George Beauchamp llegó al granero a tiempo para oír a Ruark que interrogaba al sargento.

– ¡Caballos, hombre! ¿Quién ha sacado caballos hoy?

– Solo sir Gaylord, señor -dijo el sargento-. Vino poco después de mediodía y ordenó que le ensillaran un caballo- El había estado cabalgando toda la mañana y quería un caballo descansado. Yo mismo lo ensillé. Después se llevó también la pequeña yegua roana, la que tiene cicatrices en las patas. Dijo que tenía permiso del amo.

– Está bien, sargento -dijo George.

Un agudo relincho hizo que todos se volvieran. Attila pateaba las tablas de su establo y parecía muy agitado.

George señaló al animal y preguntó al sargento:

– ¿Qué le sucede?

– No sé, señor -el sargento se encogió de hombros-. Empezó a agitarse cuando sir Gaylord llegó, y se puso aún más nervioso cuando el hombre se llevó la yegua.

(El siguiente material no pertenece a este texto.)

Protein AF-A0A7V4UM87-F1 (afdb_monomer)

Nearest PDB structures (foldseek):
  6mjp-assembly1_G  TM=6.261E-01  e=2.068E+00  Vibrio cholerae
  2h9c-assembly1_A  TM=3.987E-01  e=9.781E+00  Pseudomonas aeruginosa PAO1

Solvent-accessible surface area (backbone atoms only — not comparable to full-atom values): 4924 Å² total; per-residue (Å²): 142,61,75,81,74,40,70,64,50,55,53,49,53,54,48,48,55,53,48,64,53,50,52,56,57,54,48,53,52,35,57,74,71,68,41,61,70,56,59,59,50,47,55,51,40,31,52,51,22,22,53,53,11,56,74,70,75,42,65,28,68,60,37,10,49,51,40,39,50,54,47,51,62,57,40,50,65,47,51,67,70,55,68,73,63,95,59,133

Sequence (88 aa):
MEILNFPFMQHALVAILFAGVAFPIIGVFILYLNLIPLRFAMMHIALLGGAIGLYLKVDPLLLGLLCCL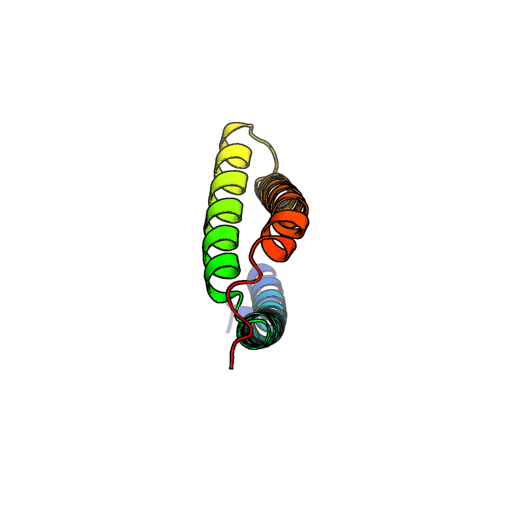FSSMALGPLSEKMKLGVGI

Mean predicted aligned error: 8.53 Å

Secondary structure (DSSP, 8-state):
--GGG-HHHHHHHHHHHHHHHHHHHHHHHHHHTT-HHHHHHHHHHHHHHHHHHHHTTS-HHHHHHHHHHHHHHHHHHHHHHT------

Foldseek 3Di:
DCVCPPPVVVVVVVVCVVCVVVVVVVVVVCVVLVVVVVVVVLVVQLVVQLVVCVVVVHRSNVSSVVSSVVVVVVVVVVVVVPPVDPDD

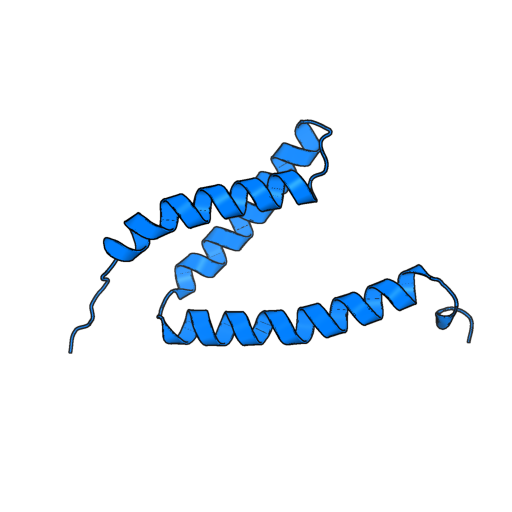pLDDT: mean 82.01, std 13.44, 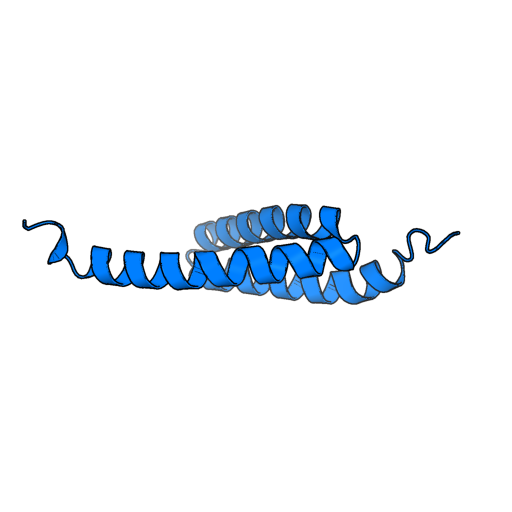range [42.44, 94.81]

Structure (mmCIF, N/CA/C/O backbone):
data_AF-A0A7V4UM87-F1
#
_entry.id   AF-A0A7V4UM87-F1
#
loop_
_atom_site.group_PDB
_atom_site.id
_atom_site.type_symbol
_atom_site.label_atom_id
_atom_site.label_alt_id
_atom_site.label_comp_id
_atom_site.label_asym_id
_atom_site.label_entity_id
_atom_site.label_seq_id
_atom_site.pdbx_PDB_ins_code
_atom_site.Cartn_x
_atom_site.Cartn_y
_atom_site.Cartn_z
_atom_site.occupancy
_atom_site.B_iso_or_equiv
_atom_site.auth_seq_id
_atom_site.auth_comp_id
_atom_site.auth_asym_id
_atom_site.auth_atom_id
_atom_site.pdbx_PDB_model_num
ATOM 1 N N . MET A 1 1 ? -14.120 -22.884 22.134 1.00 49.62 1 MET A N 1
ATOM 2 C CA . MET A 1 1 ? -14.781 -22.337 20.926 1.00 49.62 1 MET A CA 1
ATOM 3 C C . MET A 1 1 ? -15.426 -20.989 21.265 1.00 49.62 1 MET A C 1
ATOM 5 O O . MET A 1 1 ? -16.623 -20.829 21.114 1.00 49.62 1 MET A O 1
ATOM 9 N N . GLU A 1 2 ? -14.633 -20.019 21.738 1.00 59.03 2 GLU A N 1
ATOM 10 C CA . GLU A 1 2 ? -15.117 -18.675 22.140 1.00 59.03 2 GLU A CA 1
ATOM 11 C C . GLU A 1 2 ? -14.315 -17.536 21.476 1.00 59.03 2 GLU A C 1
ATOM 13 O O . GLU A 1 2 ? -14.811 -16.425 21.337 1.00 59.03 2 GLU A O 1
ATOM 18 N N . ILE A 1 3 ? -13.118 -17.825 20.938 1.00 59.72 3 ILE A N 1
ATOM 19 C CA . ILE A 1 3 ? -12.287 -16.871 20.175 1.00 59.72 3 ILE A CA 1
ATOM 20 C C . ILE A 1 3 ? -12.989 -16.366 18.895 1.00 59.72 3 ILE A C 1
ATOM 22 O O . ILE A 1 3 ? -12.727 -15.252 18.447 1.00 59.72 3 ILE A O 1
ATOM 26 N N . LEU A 1 4 ? -13.898 -17.160 18.311 1.00 58.09 4 LEU A N 1
ATOM 27 C CA . LEU A 1 4 ? -14.575 -16.828 17.050 1.00 58.09 4 LEU A CA 1
ATOM 28 C C . LEU A 1 4 ? -15.746 -15.837 17.207 1.00 58.09 4 LEU A C 1
ATOM 30 O O . LEU A 1 4 ? -16.271 -15.373 16.200 1.00 58.09 4 LEU A O 1
ATOM 34 N N . ASN A 1 5 ? -16.171 -15.530 18.441 1.00 60.53 5 ASN A N 1
ATOM 35 C CA . ASN A 1 5 ? -17.291 -14.618 18.713 1.00 60.53 5 ASN A CA 1
ATOM 36 C C . ASN A 1 5 ? -16.842 -13.165 18.951 1.00 60.53 5 ASN A C 1
ATOM 38 O O . ASN A 1 5 ? -17.672 -12.277 19.113 1.00 60.53 5 ASN A O 1
ATOM 42 N N . PHE A 1 6 ? -15.533 -12.895 18.950 1.00 70.69 6 PHE A N 1
ATOM 43 C CA . PHE A 1 6 ? -15.056 -11.520 19.011 1.00 70.69 6 PHE A CA 1
ATOM 44 C C . PHE A 1 6 ? -15.271 -10.827 17.655 1.00 70.69 6 PHE A C 1
ATOM 46 O O . PHE A 1 6 ? -14.749 -11.309 16.645 1.00 70.69 6 PHE A O 1
ATOM 53 N N . PRO A 1 7 ? -15.950 -9.663 17.611 1.00 73.94 7 PRO A N 1
ATOM 54 C CA . PRO A 1 7 ? -16.187 -8.922 16.366 1.00 73.94 7 PRO A CA 1
ATOM 55 C C . PRO A 1 7 ? -14.876 -8.540 15.657 1.00 73.94 7 PRO A C 1
ATOM 57 O O . PRO A 1 7 ? -14.811 -8.473 14.431 1.00 73.94 7 PRO A O 1
ATOM 60 N N . PHE A 1 8 ? -13.787 -8.388 16.419 1.00 79.88 8 PHE A N 1
ATOM 61 C CA . PHE A 1 8 ? -12.441 -8.176 15.887 1.00 79.88 8 PHE A CA 1
ATOM 62 C C . PHE A 1 8 ? -11.966 -9.319 14.975 1.00 79.88 8 PHE A C 1
ATOM 64 O O . PHE A 1 8 ? -11.393 -9.064 13.919 1.00 79.88 8 PHE A O 1
ATOM 71 N N . MET A 1 9 ? -12.225 -10.576 15.351 1.00 83.38 9 MET A N 1
ATOM 72 C CA . MET A 1 9 ? -11.782 -11.744 14.584 1.00 83.38 9 MET A CA 1
ATOM 73 C C . MET A 1 9 ? -12.517 -11.840 13.242 1.00 83.38 9 MET A C 1
ATOM 75 O O . MET A 1 9 ? -11.910 -12.180 12.230 1.00 83.38 9 MET A O 1
ATOM 79 N N . GLN A 1 10 ? -13.805 -11.485 13.211 1.00 83.69 10 GLN A N 1
ATOM 80 C CA . GLN A 1 10 ? -14.592 -11.446 11.976 1.00 83.69 10 GLN A CA 1
ATOM 81 C C . GLN A 1 10 ? -14.062 -10.379 11.013 1.00 83.69 10 GLN A C 1
ATOM 83 O O . GLN A 1 10 ? -13.860 -10.657 9.832 1.00 83.69 10 GLN A O 1
ATOM 88 N N . HIS A 1 11 ? -13.764 -9.181 11.521 1.00 87.50 11 HIS A N 1
ATOM 89 C CA . HIS A 1 11 ? -13.185 -8.111 10.710 1.00 87.50 11 HIS A CA 1
ATOM 90 C C . HIS A 1 11 ? -11.780 -8.470 10.211 1.00 87.50 11 HIS A C 1
ATOM 92 O O . HIS A 1 11 ? -11.473 -8.239 9.044 1.00 87.50 11 HIS A O 1
ATOM 98 N N . ALA A 1 12 ? -10.944 -9.082 11.055 1.00 87.62 12 ALA A N 1
ATOM 99 C CA . ALA A 1 12 ? -9.609 -9.535 10.672 1.00 87.62 12 ALA A CA 1
ATOM 100 C C . ALA A 1 12 ? -9.655 -10.626 9.590 1.00 87.62 12 ALA A C 1
ATOM 102 O O . ALA A 1 12 ? -8.865 -10.579 8.648 1.00 87.62 12 ALA A O 1
ATOM 103 N N . LEU A 1 13 ? -10.600 -11.569 9.681 1.00 89.62 13 LEU A N 1
ATOM 104 C CA . LEU A 1 13 ? -10.780 -12.628 8.686 1.00 89.62 13 LEU A CA 1
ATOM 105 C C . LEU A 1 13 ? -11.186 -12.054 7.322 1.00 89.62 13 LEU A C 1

George miró a Ruark. Ruark asintió y corrió a abrir la puerta del granero. George desató a Attila, quien al ver la puerta abierta se volvió inmediatamente, hacia allí. Antes que pudiera echar acorrer, Ruark aferró un mechón de crines y saltó sobre su lomo. Attila se detuvo y empezó a saltar furioso hasta que Ruark apretó las rodillas y dio un agudo silbido.

El caballo reconoció a su jinete, y sintiendo que estaban en una misma misión, salió disparado. Nathanial y el mayor, entre tanto, empezaron a gritar órdenes.

Ruark dejó que -Attila eligiera su camino y se limitó a mantenerse sobre el animal. Entraron al grupo de árboles y el semental se detuvo en un claro. Agitó la cabeza, olfateó el aire y volvió a salir disparado. – El olor de Gaylord estaba fresco en las narices de Attila, pero más que eso, el olor de la yegua.

Gaylord miró a Shanna. La seguridad y compostura de ella eran inquietantes. El quería verla sometida, humillada, aunque fuera por el temor.

– Hasta un tonto sabe cuándo ha encontrado a su amo -dijo él.

– y usted, señor -replicó ella con una serena sonrisa- por fin ha encontrado al suyo. -Shanna sintió el peso de la pequeña daga contra su pierna. No se atrevió a usarla ahora. Ya llegaría el momento.

Gaylord trató de razonar con ella.

Yo no soy un hombre cruel, señora, y usted es muy hermosa. Un poco de amabilidad de su parte. podría hacer que encontrara misericordia en mi corazón. Sólo quiero compartir con usted un momento de placer.

– Mi placer, señor, será no volverlo a ver en mi vida.

¡La perra! ¿Cómo se atrevía a despreciado así?

– ¡Usted está desamparada! -gritó él y se irguió en toda su altura sobre sus estribos-. Está en mi poder y haré con usted lo que se me dé la gana.

– ¿En un húmedo bosque, señor? Podría ensuciarse sus ropas.